┏━━

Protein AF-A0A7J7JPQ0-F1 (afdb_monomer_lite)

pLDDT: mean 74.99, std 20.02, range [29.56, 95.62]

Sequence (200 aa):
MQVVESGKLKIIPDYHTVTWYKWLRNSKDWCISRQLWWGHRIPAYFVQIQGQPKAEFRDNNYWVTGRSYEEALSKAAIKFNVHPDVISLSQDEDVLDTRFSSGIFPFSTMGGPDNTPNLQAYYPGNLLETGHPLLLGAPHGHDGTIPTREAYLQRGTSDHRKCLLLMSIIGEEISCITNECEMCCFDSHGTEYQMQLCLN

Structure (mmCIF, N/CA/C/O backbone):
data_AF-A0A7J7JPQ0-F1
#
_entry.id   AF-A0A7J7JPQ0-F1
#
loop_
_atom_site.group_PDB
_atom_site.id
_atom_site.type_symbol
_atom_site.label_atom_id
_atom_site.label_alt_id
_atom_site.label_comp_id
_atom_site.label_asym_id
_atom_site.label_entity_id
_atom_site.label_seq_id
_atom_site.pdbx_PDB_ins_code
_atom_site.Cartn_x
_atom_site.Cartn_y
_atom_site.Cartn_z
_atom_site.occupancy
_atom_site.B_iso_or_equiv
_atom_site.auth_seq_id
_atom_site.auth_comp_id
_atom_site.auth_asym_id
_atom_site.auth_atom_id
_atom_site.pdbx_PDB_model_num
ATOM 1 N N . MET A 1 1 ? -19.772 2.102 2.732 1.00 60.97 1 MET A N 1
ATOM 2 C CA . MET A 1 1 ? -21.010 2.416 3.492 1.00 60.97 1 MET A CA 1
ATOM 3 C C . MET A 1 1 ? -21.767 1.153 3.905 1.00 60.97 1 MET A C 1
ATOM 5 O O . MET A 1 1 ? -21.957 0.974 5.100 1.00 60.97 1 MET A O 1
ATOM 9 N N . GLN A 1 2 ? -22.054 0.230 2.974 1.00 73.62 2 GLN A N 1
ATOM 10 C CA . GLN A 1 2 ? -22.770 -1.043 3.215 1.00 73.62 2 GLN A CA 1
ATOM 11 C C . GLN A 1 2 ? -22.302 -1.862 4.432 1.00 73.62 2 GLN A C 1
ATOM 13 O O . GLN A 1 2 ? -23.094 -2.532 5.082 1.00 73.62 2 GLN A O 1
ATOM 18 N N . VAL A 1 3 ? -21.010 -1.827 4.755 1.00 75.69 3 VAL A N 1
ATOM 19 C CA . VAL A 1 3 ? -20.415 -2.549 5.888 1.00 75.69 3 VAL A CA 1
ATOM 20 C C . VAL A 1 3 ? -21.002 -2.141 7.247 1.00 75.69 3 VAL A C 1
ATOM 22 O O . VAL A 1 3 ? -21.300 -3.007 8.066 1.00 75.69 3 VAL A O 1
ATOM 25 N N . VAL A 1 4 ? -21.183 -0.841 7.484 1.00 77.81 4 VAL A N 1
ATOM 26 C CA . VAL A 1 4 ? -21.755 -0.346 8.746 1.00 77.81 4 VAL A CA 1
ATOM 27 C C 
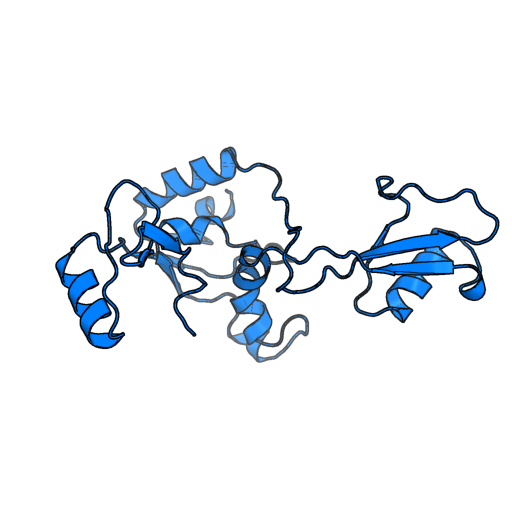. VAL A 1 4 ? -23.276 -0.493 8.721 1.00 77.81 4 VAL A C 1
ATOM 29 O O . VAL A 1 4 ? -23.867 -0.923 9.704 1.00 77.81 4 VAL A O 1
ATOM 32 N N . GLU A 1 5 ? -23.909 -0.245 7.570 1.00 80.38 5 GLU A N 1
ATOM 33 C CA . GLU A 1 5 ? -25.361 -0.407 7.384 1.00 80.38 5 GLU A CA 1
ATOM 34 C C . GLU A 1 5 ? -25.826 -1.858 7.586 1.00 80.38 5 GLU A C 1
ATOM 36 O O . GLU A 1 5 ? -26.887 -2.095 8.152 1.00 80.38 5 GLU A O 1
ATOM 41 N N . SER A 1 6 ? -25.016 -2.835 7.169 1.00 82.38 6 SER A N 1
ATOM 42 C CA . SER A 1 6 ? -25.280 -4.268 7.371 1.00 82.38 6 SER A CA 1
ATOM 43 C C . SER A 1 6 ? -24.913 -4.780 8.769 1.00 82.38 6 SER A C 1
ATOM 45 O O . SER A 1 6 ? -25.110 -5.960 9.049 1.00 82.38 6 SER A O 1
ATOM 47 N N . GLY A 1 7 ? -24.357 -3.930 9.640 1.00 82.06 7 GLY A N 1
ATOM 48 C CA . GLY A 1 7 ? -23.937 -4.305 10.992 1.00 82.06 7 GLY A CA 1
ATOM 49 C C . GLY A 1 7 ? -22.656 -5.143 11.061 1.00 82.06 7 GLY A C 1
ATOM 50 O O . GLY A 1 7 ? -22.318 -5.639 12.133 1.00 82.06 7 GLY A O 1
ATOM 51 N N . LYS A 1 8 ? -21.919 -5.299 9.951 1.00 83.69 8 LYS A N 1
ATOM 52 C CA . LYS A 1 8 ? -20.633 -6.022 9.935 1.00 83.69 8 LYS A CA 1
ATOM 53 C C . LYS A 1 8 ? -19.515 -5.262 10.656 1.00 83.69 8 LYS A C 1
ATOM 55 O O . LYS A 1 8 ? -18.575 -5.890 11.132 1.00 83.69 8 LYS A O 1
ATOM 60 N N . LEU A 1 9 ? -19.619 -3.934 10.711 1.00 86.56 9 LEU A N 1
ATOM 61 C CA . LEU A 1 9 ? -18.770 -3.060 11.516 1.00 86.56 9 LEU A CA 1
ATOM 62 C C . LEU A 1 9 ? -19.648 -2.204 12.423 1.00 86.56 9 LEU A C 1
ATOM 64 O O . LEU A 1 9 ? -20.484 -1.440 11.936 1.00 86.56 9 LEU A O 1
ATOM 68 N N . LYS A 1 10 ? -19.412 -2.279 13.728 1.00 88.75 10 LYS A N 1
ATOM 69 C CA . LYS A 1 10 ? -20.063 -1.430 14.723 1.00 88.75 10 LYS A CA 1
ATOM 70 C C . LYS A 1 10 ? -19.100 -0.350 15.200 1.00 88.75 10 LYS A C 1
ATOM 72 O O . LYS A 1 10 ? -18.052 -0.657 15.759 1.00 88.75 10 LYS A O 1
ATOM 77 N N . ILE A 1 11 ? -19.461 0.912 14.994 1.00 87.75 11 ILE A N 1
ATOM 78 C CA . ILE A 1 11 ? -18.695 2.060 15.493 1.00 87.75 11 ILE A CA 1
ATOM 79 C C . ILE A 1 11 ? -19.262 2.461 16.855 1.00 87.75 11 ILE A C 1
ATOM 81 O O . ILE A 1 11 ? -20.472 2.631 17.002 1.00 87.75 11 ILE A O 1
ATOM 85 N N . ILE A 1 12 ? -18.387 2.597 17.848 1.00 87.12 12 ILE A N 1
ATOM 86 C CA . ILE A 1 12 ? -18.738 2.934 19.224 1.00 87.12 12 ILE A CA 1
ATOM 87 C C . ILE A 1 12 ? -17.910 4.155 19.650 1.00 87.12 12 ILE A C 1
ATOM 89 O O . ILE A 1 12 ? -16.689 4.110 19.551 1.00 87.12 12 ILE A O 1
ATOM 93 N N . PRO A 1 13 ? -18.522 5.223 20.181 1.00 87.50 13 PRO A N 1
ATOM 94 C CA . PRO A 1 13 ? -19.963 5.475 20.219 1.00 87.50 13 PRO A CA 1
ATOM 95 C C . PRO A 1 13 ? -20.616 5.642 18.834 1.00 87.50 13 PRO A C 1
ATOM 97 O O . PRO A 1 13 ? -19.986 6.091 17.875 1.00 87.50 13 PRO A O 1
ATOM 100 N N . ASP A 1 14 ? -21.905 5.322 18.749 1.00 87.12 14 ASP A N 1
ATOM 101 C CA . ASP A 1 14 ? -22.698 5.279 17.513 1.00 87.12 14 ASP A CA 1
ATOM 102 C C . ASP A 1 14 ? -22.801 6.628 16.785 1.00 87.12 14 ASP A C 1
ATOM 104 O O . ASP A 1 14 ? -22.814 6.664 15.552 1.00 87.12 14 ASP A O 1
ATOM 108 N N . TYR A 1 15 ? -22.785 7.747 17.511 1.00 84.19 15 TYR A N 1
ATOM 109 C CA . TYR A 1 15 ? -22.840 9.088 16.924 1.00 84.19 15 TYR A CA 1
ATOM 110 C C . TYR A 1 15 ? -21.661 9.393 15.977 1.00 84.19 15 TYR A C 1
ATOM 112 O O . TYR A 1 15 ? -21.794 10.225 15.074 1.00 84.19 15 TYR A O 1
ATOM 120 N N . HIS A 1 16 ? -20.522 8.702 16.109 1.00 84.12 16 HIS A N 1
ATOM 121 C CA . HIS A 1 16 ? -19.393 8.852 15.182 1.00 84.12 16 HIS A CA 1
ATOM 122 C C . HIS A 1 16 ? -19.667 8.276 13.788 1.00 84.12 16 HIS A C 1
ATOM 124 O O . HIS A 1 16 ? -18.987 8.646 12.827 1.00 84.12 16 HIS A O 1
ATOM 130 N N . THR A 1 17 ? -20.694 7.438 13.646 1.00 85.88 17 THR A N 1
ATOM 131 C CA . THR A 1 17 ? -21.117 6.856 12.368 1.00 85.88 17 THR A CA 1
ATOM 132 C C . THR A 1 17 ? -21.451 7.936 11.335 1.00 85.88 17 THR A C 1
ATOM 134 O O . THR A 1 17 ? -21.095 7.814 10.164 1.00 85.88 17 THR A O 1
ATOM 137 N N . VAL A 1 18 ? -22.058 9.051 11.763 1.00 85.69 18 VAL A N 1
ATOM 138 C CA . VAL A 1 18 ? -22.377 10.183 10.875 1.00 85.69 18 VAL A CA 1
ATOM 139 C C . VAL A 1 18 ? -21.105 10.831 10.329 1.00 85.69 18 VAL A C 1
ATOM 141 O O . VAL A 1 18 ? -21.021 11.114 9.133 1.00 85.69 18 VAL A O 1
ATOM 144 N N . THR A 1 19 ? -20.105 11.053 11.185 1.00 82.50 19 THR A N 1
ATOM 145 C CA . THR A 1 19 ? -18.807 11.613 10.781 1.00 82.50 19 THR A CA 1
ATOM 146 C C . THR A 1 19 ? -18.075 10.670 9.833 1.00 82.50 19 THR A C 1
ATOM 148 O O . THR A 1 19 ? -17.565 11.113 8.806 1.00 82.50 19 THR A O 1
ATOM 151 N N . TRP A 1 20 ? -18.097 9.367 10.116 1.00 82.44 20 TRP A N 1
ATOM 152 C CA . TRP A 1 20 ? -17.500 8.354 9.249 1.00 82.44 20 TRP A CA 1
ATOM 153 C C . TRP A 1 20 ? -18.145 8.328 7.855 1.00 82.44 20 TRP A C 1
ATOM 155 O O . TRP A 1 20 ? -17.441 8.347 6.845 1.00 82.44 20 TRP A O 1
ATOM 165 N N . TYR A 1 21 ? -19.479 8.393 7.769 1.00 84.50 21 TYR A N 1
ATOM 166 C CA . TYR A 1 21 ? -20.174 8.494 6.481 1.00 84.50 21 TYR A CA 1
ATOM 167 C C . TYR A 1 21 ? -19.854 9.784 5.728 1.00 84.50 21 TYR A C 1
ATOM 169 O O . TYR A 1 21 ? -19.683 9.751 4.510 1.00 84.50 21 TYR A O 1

┗━━

**YOUR ASSIGNMENT:**
Return exactly, and only, the lines above starting at the line that contains "ATOM 60 N N" and ending at the line that contains "ATOM 95 C C".

**REPLY:**
ATOM 60 N N . LEU A 1 9 ? -19.619 -3.934 10.711 1.00 86.56 9 LEU A N 1
ATOM 61 C CA . LEU A 1 9 ? -18.770 -3.060 11.516 1.00 86.56 9 LEU A CA 1
ATOM 62 C C . LEU A 1 9 ? -19.648 -2.204 12.423 1.00 86.56 9 LEU A C 1
ATOM 64 O O . LEU A 1 9 ? -20.484 -1.440 11.936 1.00 86.56 9 LEU A O 1
ATOM 68 N N . LYS A 1 10 ? -19.412 -2.279 13.728 1.00 88.75 10 LYS A N 1
ATOM 69 C CA . LYS A 1 10 ? -20.063 -1.430 14.723 1.00 88.75 10 LYS A CA 1
ATOM 70 C C . LYS A 1 10 ? -19.100 -0.350 15.200 1.00 88.75 10 LYS A C 1
ATOM 72 O O . LYS A 1 10 ? -18.052 -0.657 15.759 1.00 88.75 10 LYS A O 1
ATOM 77 N N . ILE A 1 11 ? -19.461 0.912 14.994 1.00 87.75 11 ILE A N 1
ATOM 78 C CA . ILE A 1 11 ? -18.695 2.060 15.493 1.00 87.75 11 ILE A CA 1
ATOM 79 C C . ILE A 1 11 ? -19.262 2.461 16.855 1.00 87.75 11 ILE A C 1
ATOM 81 O O . ILE A 1 11 ? -20.472 2.631 17.002 1.00 87.75 11 ILE A O 1
ATOM 85 N N . ILE A 1 12 ? -18.387 2.597 17.848 1.00 87.12 12 ILE A N 1
ATOM 86 C CA . ILE A 1 12 ? -18.738 2.934 19.224 1.00 87.12 12 ILE A CA 1
ATOM 87 C C . ILE A 1 12 ? -17.910 4.155 19.650 1.00 87.12 12 ILE A C 1
ATOM 89 O O . ILE A 1 12 ? -16.689 4.110 19.551 1.00 87.12 12 ILE A O 1
ATOM 93 N N . PRO A 1 13 ? -18.522 5.223 20.181 1.00 87.50 13 PRO A N 1
ATOM 94 C CA . PRO A 1 13 ? -19.963 5.475 20.219 1.00 87.50 13 PRO A CA 1
ATOM 95 C C . PRO A 1 13 ? -20.616 5.642 18.834 1.00 87.50 13 PRO A C 1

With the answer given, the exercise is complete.